Ruh setiap orang tidak sama, namun saling mengenal, karena dari alam jabarut. Ruh kita saling mengenal satu sama lain, karena ada di alam yang sangat muuwahid dengan Allah ta’ala, jadi saling mengenal satu sama lain.

Allah punya tiga alam :
1. Alam jabarrut
2. Alam malakut
3. Alam mulk

Alam Mulk, adalah alam jasad dsb. Raga manusia, hewan, jin, tata surya, galaksi, semuanya adalah di satu alam. Jadi raga kita anggota dari alam mulk. Sebagaimana jin, karena dicipta dari api (salah satu komponen manusia). Jiwa adalah anggota alam malakut, jadi jiwa mengenal para malaikat, karena satu alam.

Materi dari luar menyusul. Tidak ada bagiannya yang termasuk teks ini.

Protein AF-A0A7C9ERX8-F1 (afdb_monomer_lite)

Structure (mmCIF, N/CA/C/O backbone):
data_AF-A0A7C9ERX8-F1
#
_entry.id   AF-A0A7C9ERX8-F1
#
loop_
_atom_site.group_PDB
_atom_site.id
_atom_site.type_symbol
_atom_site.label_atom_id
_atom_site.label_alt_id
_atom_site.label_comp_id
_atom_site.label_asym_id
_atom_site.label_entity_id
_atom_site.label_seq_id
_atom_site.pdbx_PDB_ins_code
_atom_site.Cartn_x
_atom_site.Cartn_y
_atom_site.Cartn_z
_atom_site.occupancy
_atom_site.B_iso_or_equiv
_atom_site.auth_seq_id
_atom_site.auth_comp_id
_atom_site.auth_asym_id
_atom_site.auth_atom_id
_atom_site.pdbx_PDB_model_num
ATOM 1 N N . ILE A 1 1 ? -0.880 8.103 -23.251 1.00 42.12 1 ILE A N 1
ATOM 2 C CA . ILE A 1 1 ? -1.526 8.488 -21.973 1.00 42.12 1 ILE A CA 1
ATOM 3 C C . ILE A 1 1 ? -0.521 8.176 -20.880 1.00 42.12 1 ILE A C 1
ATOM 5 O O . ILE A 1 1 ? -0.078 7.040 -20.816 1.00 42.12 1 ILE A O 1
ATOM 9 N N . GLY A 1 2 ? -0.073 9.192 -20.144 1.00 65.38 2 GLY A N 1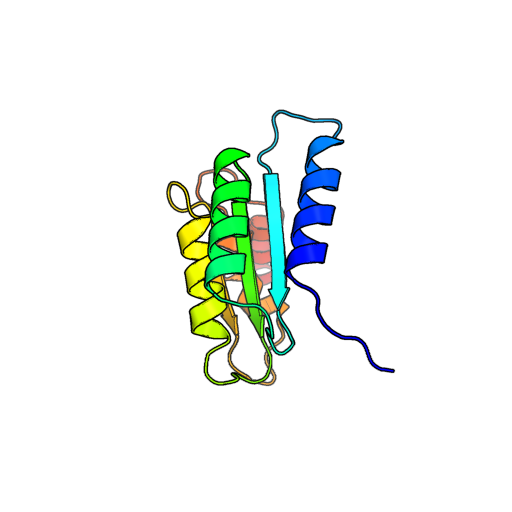
ATOM 10 C CA . G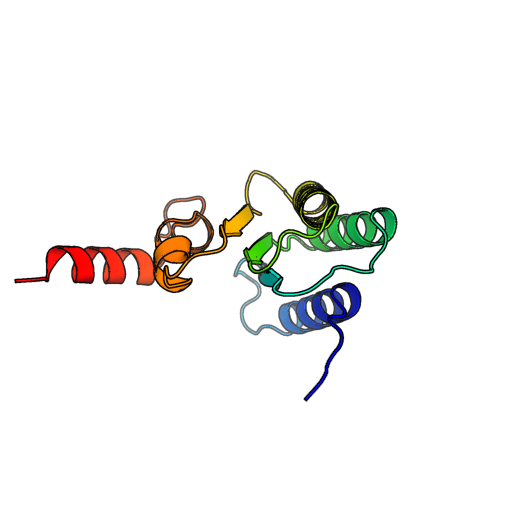LY A 1 2 ? 0.952 9.067 -19.108 1.00 65.38 2 GLY A CA 1
ATOM 11 C C . GLY A 1 2 ? 0.409 9.529 -17.761 1.00 65.38 2 GLY A C 1
ATOM 12 O O . GLY A 1 2 ? -0.478 10.379 -17.710 1.00 65.38 2 GLY A O 1
ATOM 13 N N . GLY A 1 3 ? 0.937 8.955 -16.688 1.00 71.88 3 GLY A N 1
ATOM 14 C CA . GLY A 1 3 ? 0.640 9.328 -15.313 1.00 71.88 3 GLY A CA 1
ATOM 15 C C . GLY A 1 3 ? 1.755 8.823 -14.408 1.00 71.88 3 GLY A C 1
ATOM 16 O O . GLY A 1 3 ? 2.321 7.762 -14.661 1.00 71.88 3 GLY A O 1
ATOM 17 N N . GLU A 1 4 ? 2.094 9.597 -13.382 1.00 76.81 4 GLU A N 1
ATOM 18 C CA . GLU A 1 4 ? 3.069 9.186 -12.375 1.00 76.81 4 GLU A CA 1
ATOM 19 C C . GLU A 1 4 ? 2.350 8.698 -11.119 1.00 76.81 4 GLU A C 1
ATOM 21 O O . GLU A 1 4 ? 1.431 9.347 -10.612 1.00 76.81 4 GLU A O 1
ATOM 26 N N . MET A 1 5 ? 2.783 7.555 -10.589 1.00 81.75 5 MET A N 1
ATOM 27 C CA . MET A 1 5 ? 2.250 7.037 -9.337 1.00 81.75 5 MET A CA 1
ATOM 28 C C . MET A 1 5 ? 2.789 7.847 -8.157 1.00 81.75 5 MET A C 1
ATOM 30 O O . MET A 1 5 ? 3.981 7.824 -7.853 1.00 81.75 5 MET A O 1
ATOM 34 N N . ASN A 1 6 ? 1.888 8.512 -7.432 1.00 86.94 6 ASN A N 1
ATOM 35 C CA . ASN A 1 6 ? 2.207 9.144 -6.156 1.00 86.94 6 ASN A CA 1
ATOM 36 C C . ASN A 1 6 ? 1.586 8.365 -4.989 1.00 86.94 6 ASN A C 1
ATOM 38 O O . ASN A 1 6 ? 0.472 8.642 -4.541 1.00 86.94 6 ASN A O 1
ATOM 42 N N . LEU A 1 7 ? 2.352 7.404 -4.473 1.00 85.25 7 LEU A N 1
ATOM 43 C CA . LEU A 1 7 ? 1.912 6.499 -3.410 1.00 85.25 7 LEU A CA 1
ATOM 44 C C . LEU A 1 7 ? 1.626 7.237 -2.088 1.00 85.25 7 LEU A C 1
ATOM 46 O O . LEU A 1 7 ? 0.636 6.955 -1.417 1.00 85.25 7 LEU A O 1
ATOM 50 N N . ALA A 1 8 ? 2.434 8.243 -1.740 1.00 87.31 8 ALA A N 1
ATOM 51 C CA . ALA A 1 8 ? 2.229 9.038 -0.528 1.00 87.31 8 ALA A CA 1
ATOM 52 C C . ALA A 1 8 ? 0.904 9.813 -0.535 1.00 87.31 8 ALA A C 1
ATOM 54 O O . ALA A 1 8 ? 0.166 9.771 0.451 1.00 87.31 8 ALA A O 1
ATOM 55 N N . ALA A 1 9 ? 0.598 10.503 -1.638 1.00 89.56 9 ALA A N 1
ATOM 56 C CA . ALA A 1 9 ? -0.654 11.242 -1.772 1.00 89.56 9 ALA A CA 1
ATOM 57 C C . ALA A 1 9 ? -1.860 10.290 -1.769 1.00 89.56 9 ALA A C 1
ATOM 59 O O . ALA A 1 9 ? -2.823 10.528 -1.041 1.00 89.56 9 ALA A O 1
ATOM 60 N N . GLY A 1 10 ? -1.772 9.176 -2.507 1.00 90.44 10 GLY A N 1
ATOM 61 C CA . GLY A 1 10 ? -2.825 8.158 -2.551 1.00 90.44 10 GLY A CA 1
ATOM 62 C C . GLY A 1 10 ? -3.174 7.617 -1.164 1.00 90.44 10 GLY A C 1
ATOM 63 O O . GLY A 1 10 ? -4.342 7.602 -0.783 1.00 90.44 10 GLY A O 1
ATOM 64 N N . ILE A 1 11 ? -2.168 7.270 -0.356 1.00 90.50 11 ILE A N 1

Ia mengenal yang kiri kanan depan belakang. Raga memang susah mengenal malaikat, karena beda alam. Nanti di alam kubur kita bertemu malaikat, karena raga sudah tidak ada, maka jiwanya yang bertemu dengan malaikat. Jadi tidak aneh apabila ada orang yang ketemu dan berbincang dengan malaikat, asal jiwanya bangun.

Ada hal yang harus ditemukan oleh jiwa di bumi ini, yang itu dengan bantuan kendaraannya, yaitu jasad dan segala yang terkait dengannya. Pada saat kiamat, semua jiwa mati. Maka dalam Al Quran disebutkan ada dua ajal. Yang pertama ajal atau kematian raga dan yang kedua adalah kematian jiwa. Semua yang berjiwa, manusia, jin, malaikat akan mati.

Di alam mahsyar semua dihidupkan lagi, jasad, jiwanya. Jadi manusia akan diberi raga baru. Jadi yang ke surga pun jiwa dan raganya. Jadi kalau ada buah-buahan di surga, itu surganya raga. Kata Ibn Arabi, bentuk raga saat dibangkitkan akan sesuai dengan kondisi batin saat dia meninggal. Kalau sekarang kita mempunyai raga yang mirip jiwa, karena dibentuk dari kondisi batin di alam syahadah. Nanti raga disana betul-betul berdasarkan warna batin saat meninggal, kalau batin kita buruk penuh dengki, iri, amarah dll maka raganya jadi buruk.

Alam jabarut adalah alam ruh-ruh. Segala hal yang dinamai ruh, nisbatnya ke Allah Ta’ala. Kadang-kadang masyarakat tidak paham bahwa arwah jamak dari ruh, seringkali disalah tafsirkan dengan jiwa manusia. Padahal yang melanjutkan perjalanan di alam barzakh itu bukan ruh tapi jiwanya.

Demikian, dengan memahami istilah-istilah yang ketat ini, maka kita bisa lebih melihat kesinambungan satu ayat dan yang lainnya dalam Al Quran, yang semoga kehidupan kita dicahayai olehnya.